Jacuzzi, mobilier en formica, fauteuils sixties, statues aguicheuses et peintures de couples en pleins ébats ou de muses dénudées… mais aussi matelas rond, lit-carrosse, armure médiévale et une profusion de téléviseurs encastrés à même les murs, parfois seules fenêtres rappelant que le monde extérieur n’est jamais bien loin.

Où sommes-nous ? Non pas dans les vestiges usés d’une vie de cour décadente, mais au Fuurin Motel, un « love hotel » japonais abandonné, havre éphémère de paix et d’amour pour couples souvent discrets et en manque d’intimité.

 

love hotel litBobThissen - Urbex : dans l'étrange intimité d'un "love hotel" japonais abandonné

 

Mais qu’est-ce qu’un « love hotel » ? « C’est pour les couples japonais qui ne bénéficient pas de l’intimité de la vie privée offerte par un foyer. Les chambres se louent à l’heure », explique Bob Thissen. Ce photographe néerlandais passionné d’exploration urbaine a percé le secret d’un de ces lieux pas comme les autres qu’il a exploré en douce afin d’en rapporter une série de clichés fascinants – et presque un peu inquiétants.

 

love hotel saloonBobThissen - Urbex : dans l'étrange intimité d'un "love hotel" japonais abandonné

 

Pour CNN, Bob Thissen raconte que pour son intrusion dans ce love hotel abandonné il a dû faire beaucoup de recherches sur Internet au préalable, car même si le Fuurin Motel est célèbre au Japon, les habitants en parlent peu : « D’un côté c’était une expérience vraiment cool, mais d’autre part c’était aussi très bizarre. J’avais peur de toucher quoi que ce soit ».

 

Les love hotels, secrets de polichinelle amoureux

 

Alors que leur apparition remonte à l’ère Edo, la popularité des love hotels s’accroit véritablement à partir des années 1960 avec la prospérité économique du pays qui s’installe. Secrets de polichinelle au Japon, leur fonction est loin d’être anodine dans un pays où les moeurs sexuelles sont souvent dites bien différentes des nôtres. Alors qu’on les appelle tsurekomi yado dans la langue de Mishima, ils représentent un sas de décompression où l’intimité peut enfin s’installer dans un pays où la pièce principale d’une maison ou d’un appartement sert alors souvent de chambre à coucher pour les parents, mais aussi pour les enfants : ce qui donne son importance à ces lieux qui se modernisent à vitesse grand V dans les années 1970.
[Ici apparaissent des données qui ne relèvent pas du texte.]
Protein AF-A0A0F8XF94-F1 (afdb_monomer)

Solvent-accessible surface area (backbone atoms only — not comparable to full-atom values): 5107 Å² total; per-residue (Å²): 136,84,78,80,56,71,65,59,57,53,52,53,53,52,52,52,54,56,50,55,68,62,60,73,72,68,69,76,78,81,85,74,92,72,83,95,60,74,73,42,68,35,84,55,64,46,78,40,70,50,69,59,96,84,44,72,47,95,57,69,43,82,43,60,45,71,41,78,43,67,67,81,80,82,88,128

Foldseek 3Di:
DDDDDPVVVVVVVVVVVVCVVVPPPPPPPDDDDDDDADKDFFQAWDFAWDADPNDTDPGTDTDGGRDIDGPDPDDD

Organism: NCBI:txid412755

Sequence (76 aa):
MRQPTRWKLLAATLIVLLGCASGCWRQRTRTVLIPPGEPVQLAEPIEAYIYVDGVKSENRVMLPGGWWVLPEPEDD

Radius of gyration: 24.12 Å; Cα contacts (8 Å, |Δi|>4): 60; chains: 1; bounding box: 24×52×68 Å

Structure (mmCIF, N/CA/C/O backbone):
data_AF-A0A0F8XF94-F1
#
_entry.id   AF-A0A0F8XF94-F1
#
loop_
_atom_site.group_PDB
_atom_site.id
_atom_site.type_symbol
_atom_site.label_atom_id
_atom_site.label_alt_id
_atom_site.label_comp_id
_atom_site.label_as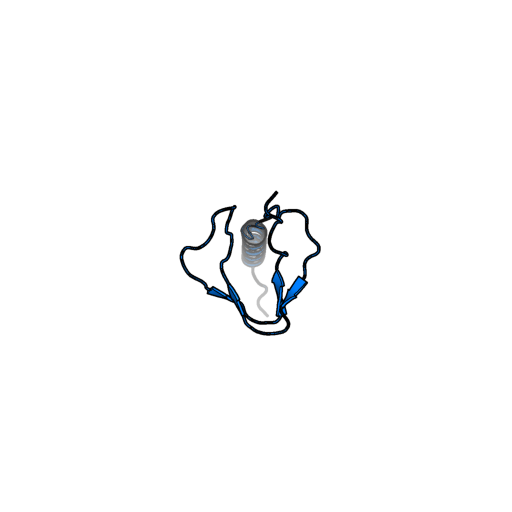ym_id
_atom_site.label_entity_id
_atom_site.label_seq_id
_atom_site.pdbx_PDB_ins_code
_atom_site.Cartn_x
_atom_site.Cartn_y
_atom_site.Cartn_z
_atom_site.occupancy
_atom_site.B_iso_or_equiv
_atom_site.auth_seq_id
_atom_site.auth_comp_id
_atom_site.auth_asym_id
_atom_site.auth_atom_id
_atom_site.pdbx_PDB_model_num
ATOM 1 N N . MET A 1 1 ? -13.195 35.020 45.500 1.00 46.81 1 MET A N 1
ATOM 2 C CA . MET A 1 1 ? -13.004 34.674 44.072 1.00 46.81 1 MET A CA 1
ATOM 3 C C . MET A 1 1 ? -12.023 35.676 43.466 1.00 46.81 1 MET A C 1
ATOM 5 O O . MET A 1 1 ? -12.361 36.846 43.373 1.00 46.81 1 MET A O 1
ATOM 9 N N . ARG A 1 2 ? -10.774 35.275 43.175 1.00 57.31 2 ARG A N 1
ATOM 10 C CA . ARG A 1 2 ? -9.744 36.166 42.600 1.00 57.31 2 ARG A CA 1
ATOM 11 C C . ARG A 1 2 ? -9.907 36.188 41.081 1.00 57.31 2 ARG A C 1
ATOM 13 O O . ARG A 1 2 ? -9.705 35.156 40.449 1.00 57.31 2 ARG A O 1
ATOM 20 N N . GLN A 1 3 ? -10.283 37.331 40.509 1.00 63.31 3 GLN A N 1
ATOM 21 C CA . GLN A 1 3 ? -10.364 37.468 39.055 1.00 63.31 3 GLN A CA 1
ATOM 22 C C . GLN A 1 3 ? -8.974 37.257 38.426 1.00 63.31 3 GLN A C 1
ATOM 24 O O . GLN A 1 3 ? -7.985 37.788 38.947 1.00 63.31 3 GLN A O 1
ATOM 29 N N . PRO A 1 4 ? -8.861 36.480 37.335 1.00 57.38 4 PRO A N 1
ATOM 30 C CA . PRO A 1 4 ? -7.605 36.356 36.616 1.00 57.38 4 PRO A CA 1
ATOM 31 C C . PRO A 1 4 ? -7.243 37.720 36.026 1.00 57.38 4 PRO A C 1
ATOM 33 O O . PRO A 1 4 ? -8.016 38.347 35.306 1.00 57.38 4 PRO A O 1
ATOM 36 N N . THR A 1 5 ? -6.058 38.202 36.382 1.00 69.38 5 THR A N 1
ATOM 37 C CA . THR A 1 5 ? -5.513 39.473 35.917 1.00 69.38 5 THR A CA 1
ATOM 38 C C . THR A 1 5 ? -5.416 39.481 34.387 1.00 69.38 5 THR A C 1
ATOM 40 O O . THR A 1 5 ? -5.025 38.483 33.787 1.00 69.38 5 THR A O 1
ATOM 43 N N . ARG A 1 6 ? -5.785 40.606 33.751 1.00 74.12 6 ARG A N 1
ATOM 44 C CA . ARG A 1 6 ? -5.975 40.772 32.288 1.00 74.12 6 ARG A CA 1
ATOM 45 C C . ARG A 1 6 ? -4.847 40.189 31.420 1.00 74.12 6 ARG A C 1
ATOM 47 O O . ARG A 1 6 ? -5.110 39.714 30.322 1.00 74.12 6 ARG A O 1
ATOM 54 N N . TRP A 1 7 ? -3.613 40.158 31.924 1.00 73.75 7 TRP A N 1
ATOM 55 C CA . TRP A 1 7 ? -2.459 39.566 31.239 1.00 73.75 7 TRP A CA 1
ATOM 56 C C . TRP A 1 7 ? -2.563 38.043 31.048 1.00 73.75 7 TRP A C 1
ATOM 58 O O . TRP A 1 7 ? -2.118 37.528 30.028 1.00 73.75 7 TRP A O 1
ATOM 68 N N . LYS A 1 8 ? -3.202 37.323 31.981 1.00 76.44 8 LYS A N 1
ATOM 69 C CA . LYS A 1 8 ? -3.422 35.871 31.882 1.00 76.44 8 LYS A CA 1
ATOM 70 C C . LYS A 1 8 ? -4.397 35.525 30.761 1.00 76.44 8 LYS A C 1
ATOM 72 O O . LYS A 1 8 ? -4.211 34.523 30.083 1.00 76.44 8 LYS A O 1
ATOM 77 N N . LEU A 1 9 ? -5.405 36.374 30.553 1.00 76.38 9 LEU A N 1
ATOM 78 C CA . LEU A 1 9 ? -6.360 36.225 29.455 1.00 76.38 9 LEU A CA 1
ATOM 79 C C . LEU A 1 9 ? -5.686 36.501 28.107 1.00 76.38 9 LEU A C 1
ATOM 81 O O . LEU A 1 9 ? -5.860 35.726 27.176 1.00 76.38 9 LEU A O 1
ATOM 85 N N . LEU A 1 10 ? -4.848 37.539 28.022 1.00 81.25 10 LEU A N 1
ATOM 86 C CA . LEU A 1 10 ? -4.091 37.845 26.802 1.00 81.25 10 LEU A CA 1
ATOM 87 C C . LEU A 1 10 ? -3.091 36.738 26.438 1.00 81.25 10 LEU A C 1
ATOM 89 O O . LEU A 1 10 ? -3.000 36.355 25.274 1.00 81.25 10 LEU A O 1
ATOM 93 N N . ALA A 1 11 ? -2.383 36.188 27.4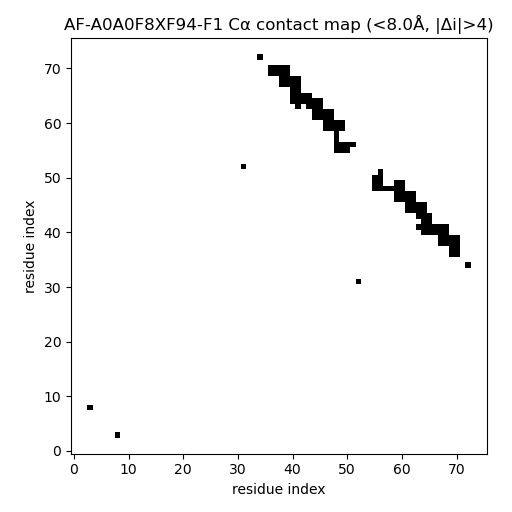28 1.00 80.12 11 ALA A N 1
ATOM 94 C CA . ALA A 1 11 ? -1.457 35.078 27.216 1.00 80.12 11 ALA A CA 1
ATOM 95 C C . ALA A 1 11 ? -2.180 33.810 26.729 1.00 80.12 11 ALA A C 1
ATOM 97 O O . ALA A 1 11 ? -1.711 33.156 25.800 1.00 80.12 11 ALA A O 1
ATOM 98 N N . 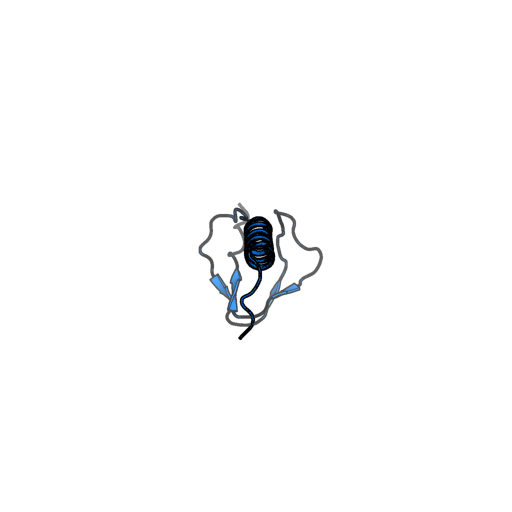ALA A 1 12 ? -3.344 33.492 27.306 1.00 80.62 12 ALA A N 1
ATOM 99 C CA . ALA A 1 12 ? -4.149 32.351 26.877 1.00 80.62 12 ALA A CA 1
ATOM 100 C C . ALA A 1 12 ? -4.627 32.497 25.421 1.00 80.62 12 ALA A C 1
ATOM 102 O O . ALA A 1 12 ? -4.508 31.554 24.641 1.00 80.62 12 ALA A O 1
ATOM 103 N N . THR A 1 13 ? -5.094 33.686 25.027 1.00 80.25 13 THR A N 1
ATOM 104 C CA . THR A 1 13 ? -5.523 33.954 23.646 1.00 80.25 13 THR A CA 1
ATOM 105 C C . THR A 1 13 ? -4.374 33.809 22.646 1.00 80.25 13 THR A C 1
ATOM 107 O O . THR A 1 13 ? -4.558 33.232 21.576 1.00 80.25 13 THR A O 1
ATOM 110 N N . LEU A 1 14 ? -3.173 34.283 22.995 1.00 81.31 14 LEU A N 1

À ce moment-là, on ne se cache plus : les love hotels adoptent alors un luxe de façade et une décoration composée d’images d’Epinal occidentales.

love hotel jacuzziBobThissen - Urbex : dans l'étrange intimité d'un "love hotel" japonais abandonné

 

De nos jours, il y aurait entre 20 000 et 30 000 love hotels au Japon, et si leur discrétion leur confère une aura de fantasmes et de mystères pour qui n’a pas été élevé sur l’archipel, vous en avez presque tous forcément croisé un au moins une fois dans votre vie : parmi vos emojis !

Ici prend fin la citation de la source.